**** INFORMATION SHOWN

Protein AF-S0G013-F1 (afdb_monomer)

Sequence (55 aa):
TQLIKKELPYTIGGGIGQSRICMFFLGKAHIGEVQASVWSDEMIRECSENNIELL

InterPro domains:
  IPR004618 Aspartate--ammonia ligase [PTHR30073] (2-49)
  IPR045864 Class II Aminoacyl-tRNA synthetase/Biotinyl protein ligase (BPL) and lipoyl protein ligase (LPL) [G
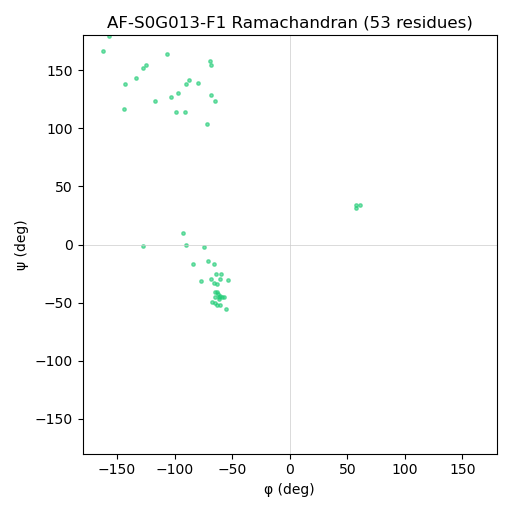3DSA:3.30.930.10] (1-49)
  IPR045864 Class II Aminoacyl-tRNA synthetase/Biotinyl protein ligase (BPL) and lipoyl protein ligase (LPL) [SSF55681] (3-48)

Mean predicted aligne
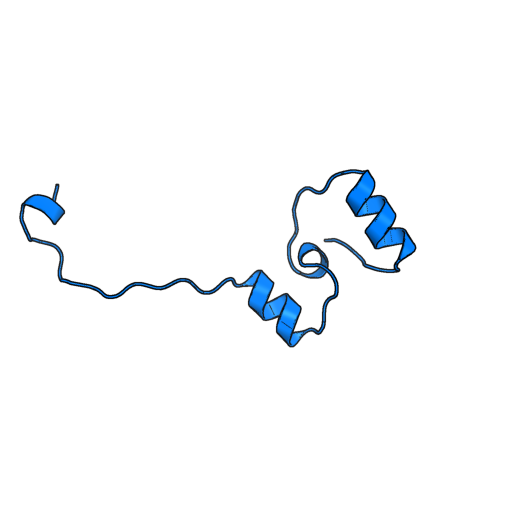d error: 3.52 Å

Structure (mmCIF, N/CA/C/O backbone):
data_AF-S0G013-F1
#
_entry.id   AF-S0G013-F1
#
loop_
_atom_site.group_PDB
_atom_site.id
_atom_site.type_symbol
_atom_site.label_atom_id
_atom_site.label_alt_id
_atom_site.label_comp_id
_atom_site.label_asym_id
_atom_site.label_entity_id
_atom_site.label_seq_id
_atom_site.pdbx_PDB_ins_code
_atom_site.Cartn_x
_atom_site.Cartn_y
_atom_site.Cartn_z
_atom_site.occupancy
_atom_site.B_iso_or_equiv
_atom_site.auth_seq_id
_atom_site.auth_comp_id
_atom_site.auth_asym_id
_atom_site.auth_atom_id
_atom_site.pdbx_PDB_model_num
ATOM 1 N N . THR A 1 1 ? -6.393 5.796 33.735 1.00 81.88 1 THR A N 1
ATOM 2 C CA . THR A 1 1 ? -6.870 5.800 32.331 1.00 81.88 1 THR A CA 1
ATOM 3 C C . THR A 1 1 ? -8.346 5.450 32.288 1.00 81.88 1 THR A C 1
ATOM 5 O O . THR A 1 1 ? -8.777 4.649 33.111 1.00 81.88 1 THR A O 1
ATOM 8 N N . GLN A 1 2 ? -9.105 6.045 31.359 1.00 93.81 2 GLN A N 1
ATOM 9 C CA . GLN A 1 2 ? -10.560 5.840 31.190 1.00 93.81 2 GLN A CA 1
ATOM 10 C C . GLN A 1 2 ? -10.933 4.348 31.042 1.00 93.81 2 GLN A C 1
ATOM 12 O O . GLN A 1 2 ? -11.960 3.901 31.541 1.00 93.81 2 GLN A O 1
ATOM 17 N N . LEU A 1 3 ? -10.028 3.545 30.465 1.00 95.62 3 LEU A N 1
ATOM 18 C CA . LEU A 1 3 ? -10.155 2.088 30.369 1.00 95.62 3 LEU A CA 1
ATOM 19 C C . LEU A 1 3 ? -10.233 1.388 31.740 1.00 95.62 3 LEU A C 1
ATOM 21 O O . LEU A 1 3 ? -11.164 0.631 31.992 1.00 95.62 3 LEU A O 1
ATOM 25 N N . ILE A 1 4 ? -9.288 1.662 32.650 1.00 96.62 4 ILE A N 1
ATOM 26 C CA . ILE A 1 4 ? -9.247 1.037 33.991 1.00 96.62 4 ILE A CA 1
ATOM 27 C C . ILE A 1 4 ? -10.457 1.470 34.827 1.00 96.62 4 ILE A C 1
ATOM 29 O O . ILE A 1 4 ? -10.990 0.687 35.609 1.00 96.62 4 ILE A O 1
ATOM 33 N N . LYS A 1 5 ? -10.921 2.708 34.622 1.00 97.69 5 LYS A N 1
ATOM 34 C CA . LYS A 1 5 ? -12.126 3.246 35.262 1.00 97.69 5 LYS A CA 1
ATOM 35 C C . LYS A 1 5 ? -13.438 2.692 34.686 1.00 97.69 5 LYS A C 1
ATOM 37 O O . LYS A 1 5 ? -14.493 3.043 35.197 1.00 97.69 5 LYS A O 1
ATOM 42 N N . LYS A 1 6 ? -13.386 1.828 33.661 1.00 94.88 6 LYS A N 1
ATOM 4
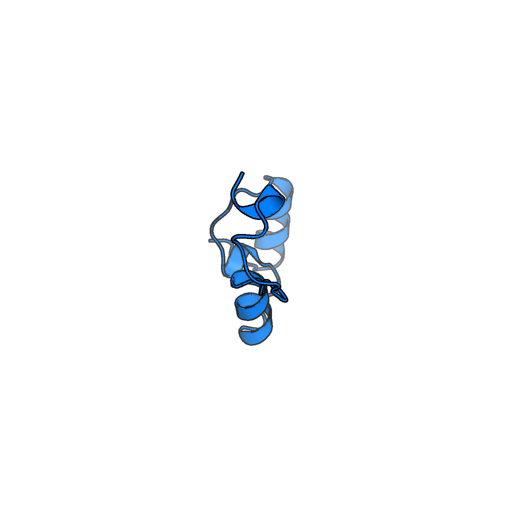3 C CA . LYS A 1 6 ? -14.557 1.282 32.949 1.00 94.88 6 LYS A CA 1
ATOM 44 C 
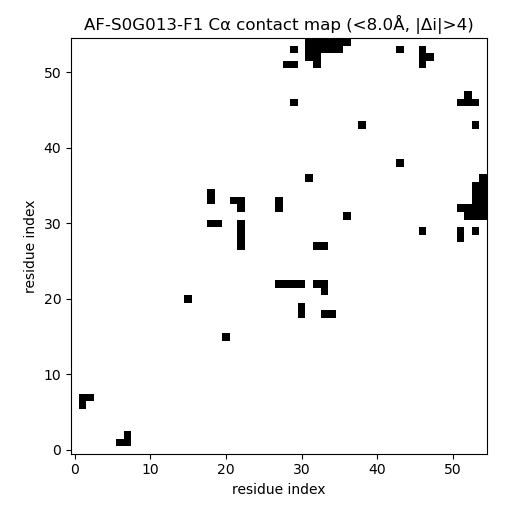C . LYS A 1 6 ? -15.470 2.362 32.343 1.00 94.88 6 LYS A C 1
ATOM 46 O O . LYS A 1 6 ? -16.673 2.164 32.232 1.00 94.88 6 LYS A O 1
ATOM 51 N N . GLU A 1 7 ? -14.891 3.496 31.945 1.00 97.75 7 GLU A N 1
ATOM 52 C CA . GLU A 1 7 ? -15.612 4.613 31.308 1.00 97.75 7 GLU A CA 1
ATOM 53 C C . GLU A 1 7 ? -15.776 4.407 29.790 1.00 97.75 7 GLU A C 1
ATOM 55 O O . GLU A 1 7 ? -16.609 5.057 29.164 1.00 97.75 7 GLU A O 1
ATOM 60 N N . LEU A 1 8 ? -14.994 3.503 29.188 1.00 96.94 8 LEU A N 1
ATOM 61 C CA . LEU A 1 8 ? -15.102 3.149 27.771 1.00 96.94 8 LEU A CA 1
ATOM 62 C C . LEU A 1 8 ? -16.079 1.976 27.573 1.00 96.94 8 LEU A C 1
ATOM 64 O O . LEU A 1 8 ? -16.011 1.008 28.337 1.00 96.94 8 LEU A O 1
ATOM 68 N N . PRO A 1 9 ? -16.947 2.010 26.544 1.00 96.56 9 PRO A N 1
ATOM 69 C CA . PRO A 1 9 ? -17.817 0.886 26.221 1.00 96.56 9 PRO A CA 1
ATOM 70 C C . PRO A 1 9 ? -17.014 -0.300 25.674 1.00 96.56 9 PRO A C 1
ATOM 72 O O . PRO A 1 9 ? -15.925 -0.137 25.121 1.00 96.56 9 PRO A O 1
ATOM 75 N N . TYR A 1 10 ? -17.587 -1.499 25.772 1.00 96.06 10 TYR A N 1
ATOM 76 C CA . TYR A 1 10 ? -17.072 -2.656 25.045 1.00 96.06 10 TYR A CA 1
ATOM 77 C C . TYR A 1 10 ? -17.298 -2.459 23.548 1.00 96.06 10 TYR A C 1
ATOM 79 O O . TYR A 1 10 ? -18.412 -2.166 23.116 1.00 96.06 10 TYR A O 1
ATOM 87 N N . THR A 1 11 ? -16.243 -2.626 22.758 1.00 96.56 11 THR A N 1
ATOM 88 C CA . THR A 1 11 ? -16.293 -2.463 21.306 1.00 96.56 11 THR A CA 1
ATOM 89 C C . THR A 1 11 ? -15.722 -3.688 20.610 1.00 96.56 11 THR A C 1
ATOM 91 O O . THR A 1 11 ? -14.862 -4.391 21.143 1.00 96.56 11 THR A O 1
ATOM 94 N N . ILE A 1 12 ? -16.205 -3.931 19.393 1.00 96.81 12 ILE A N 1
ATOM 95 C CA . ILE A 1 12 ? -15.527 -4.770 18.411 1.00 96.81 12 ILE A CA 1
ATOM 96 C C . ILE A 1 12 ? -14.880 -3.838 17.388 1.00 96.81 12 ILE A C 1
ATOM 98 O O . ILE A 1 12 ? -15.526 -2.930 16.868 1.00 96.81 12 ILE A O 1
ATOM 102 N N . GLY A 1 13 ? -13.583 -4.017 17.165 1.00 96.19 13 GLY A N 1
ATOM 103 C CA . GLY A 1 13 ? -12.801 -3.193 16.251 1.00 96.19 13 GLY A CA 1
ATOM 104 C C . GLY A 1 13 ? -12.462 -3.926 14.960 1.00 96.19 13 GLY A C 1
ATOM 105 O O . GLY A 1 13 ? -12.524 -5.152 14.885 1.00 96.19 13 GLY A O 1
ATOM 106 N N . GLY A 1 14 ? -12.049 -3.160 13.956 1.00 96.62 14 GLY A N 1
ATOM 107 C CA . GLY A 1 14 ? -11.519 -3.675 12.702 1.00 96.62 14 GLY A CA 1
ATOM 108 C C . GLY A 1 14 ? -10.749 -2.595 11.949 1.00 96.62 14 GLY A C 1
ATOM 109 O O . GLY A 1 14 ? -10.839 -1.412 12.273 1.00 96.62 14 GLY A O 1
ATOM 110 N N . GLY A 1 15 ? -9.991 -3.017 10.941 1.00 97.31 15 GLY A N 1
ATOM 111 C CA . GLY A 1 15 ? -9.263
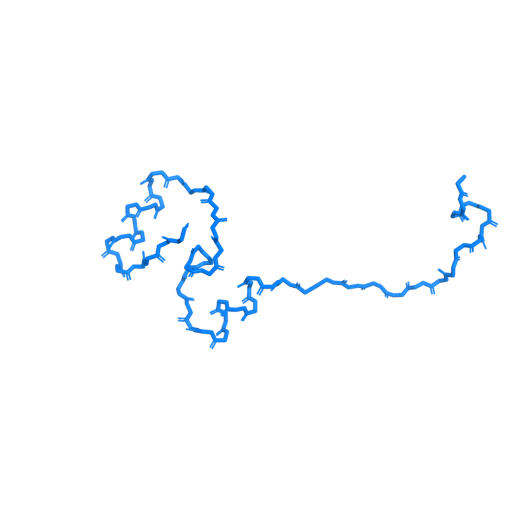 -2.137 10.037 1.00 97.31 15 GLY A CA 1
ATOM 112 C C . GLY A 1 15 ? -9.293 -2.710 8.629 1.00 97.31 15 GLY A C 1
ATOM 113 O O . GLY A 1 15 ? -9.148 -3.917 8.442 1.00 97.31 15 GLY A O 1
ATOM 114 N N . ILE A 1 16 ? -9.501 -1.842 7.645 1.00 97.44 16 ILE A N 1
ATOM 115 C CA . ILE A 1 16 ? -9.521 -2.211 6.233 1.00 97.44 16 ILE A CA 1
ATOM 116 C C . ILE A 1 16 ? -8.367 -1.488 5.545 1.00 97.44 16 ILE A C 1
ATOM 118 O O . ILE A 1 16 ? -8.265 -0.264 5.610 1.00 97.44 16 ILE A O 1
ATOM 122 N N . GLY A 1 17 ? -7.485 -2.244 4.890 1.00 97.69 17 GLY A N 1
ATOM 123 C CA . GLY A 1 17 ? -6.338 -1.676 4.186 1.00 97.69 17 GLY A CA 1
ATOM 124 C C . GLY A 1 17 ? -6.771 -0.953 2.913 1.00 97.69 17 GLY A C 1
ATOM 125 O O . GLY A 1 17 ? -7.049 -1.609 1.912 1.00 97.69 17 GLY A O 1
ATOM 126 N N . GLN A 1 18 ? -6.791 0.381 2.937 1.00 97.75 18 GLN A N 1
ATOM 127 C CA . GLN A 1 18 ? -7.255 1.207 1.815 1.00 97.75 18 GLN A CA 1
ATOM 128 C C . GLN A 1 18 ? -6.499 0.896 0.511 1.00 97.75 18 GLN A C 1
ATOM 130 O O . GLN A 1 18 ? -7.122 
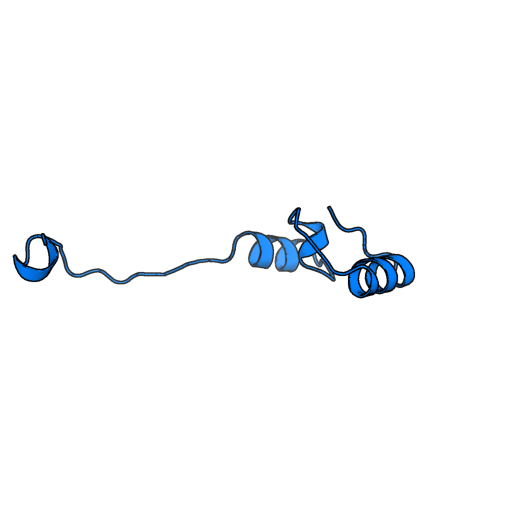0.482 -0.465 1.00 97.75 18 GLN A O 1
ATOM 135 N N . SER A 1 19 ? -5.165 0.980 0.511 1.00 98.19 19 SER A N 1
ATOM 136 C CA . SER A 1 19 ? -4.343 0.688 -0.674 1.00 98.19 19 SER A CA 1
ATOM 137 C C . SER A 1 19 ? -4.463 -0.765 -1.137 1.00 98.19 19 SER A C 1
ATOM 139 O O . SER A 1 19 ? -4.463 -1.033 -2.332 1.00 98.19 19 SER A O 1
ATOM 141 N N . ARG A 1 20 ? -4.630 -1.719 -0.209 1.00 98.00 20 ARG A N 1
ATOM 142 C CA . ARG A 1 20 ? -4.840 -3.141 -0.545 1.00 98.00 20 ARG A CA 1
ATOM 143 C C . ARG A 1 20 ? -6.161 -3.355 -1.283 1.00 98.00 20 ARG A C 1
ATOM 145 O O . ARG A 1 20 ? -6.191 -4.106 -2.252 1.00 98.00 20 ARG A O 1
ATOM 152 N N . ILE A 1 21 ? -7.226 -2.678 -0.853 1.00 98.25 21 ILE A N 1
ATOM 153 C CA . ILE A 1 21 ? -8.518 -2.701 -1.542 1.00 98.25 21 ILE A CA 1
ATOM 154 C C . ILE A 1 21 ? -8.414 -2.059 -2.928 1.00 98.25 21 ILE A C 1
ATOM 156 O O . ILE A 1 21 ? -8.902 -2.637 -3.897 1.00 98.25 21 ILE A O 1
ATOM 160 N N . CYS A 1 22 ? -7.754 -0.905 -3.048 1.00 98.25 22 CYS A N 1
ATOM 161 C CA . CYS A 1 22 ? -7.548 -0.258 -4.344 1.00 98.25 22 CYS A CA 1
ATOM 162 C C . CYS A 1 22 ? -6.729 -1.136 -5.297 1.00 98.25 22 CYS A C 1
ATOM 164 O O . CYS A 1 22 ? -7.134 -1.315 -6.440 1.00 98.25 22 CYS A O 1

********

= DIRECTIONS FOR THIS TASK =
Print, exactly and with no pictures, the lines of the listing above starting at the one that has "ATOM 103 C CA" and ending at the one that has "ATOM 113 O O", both included.

= REPLY =
ATOM 103 C CA . GLY A 1 13 ? -12.801 -3.193 16.251 1.00 96.19 13 GLY A CA 1
ATOM 104 C C . GLY A 1 13 ? -12.462 -3.926 14.960 1.00 96.19 13 GLY A C 1
ATOM 105 O O . GLY A 1 13 ? -12.524 -5.152 14.885 1.00 96.19 13 GLY A O 1
ATOM 106 N N . GLY A 1 14 ? -12.049 -3.160 13.956 1.00 96.62 14 GLY A N 1
ATOM 107 C CA . GLY A 1 14 ? -11.519 -3.675 12.702 1.00 96.62 14 GLY A CA 1
ATOM 108 C C . GLY A 1 14 ? -10.749 -2.595 11.949 1.00 96.62 14 GLY A C 1
ATOM 109 O O . GLY A 1 14 ? -10.839 -1.412 12.273 1.00 96.62 14 GLY A O 1
ATOM 110 N N . GLY A 1 15 ? -9.991 -3.017 10.941 1.00 97.31 15 GLY A N 1
ATOM 111 C CA . GLY A 1 15 ? -9.263
 -2.137 10.037 1.00 97.31 15 GLY A CA 1
ATOM 112 C C . GLY A 1 15 ? -9.293 -2.710 8.629 1.00 97.31 15 GLY A C 1
ATOM 113 O O . GLY A 1 15 ? -9.148 -3.917 8.442 1.00 97.31 15 GLY A O 1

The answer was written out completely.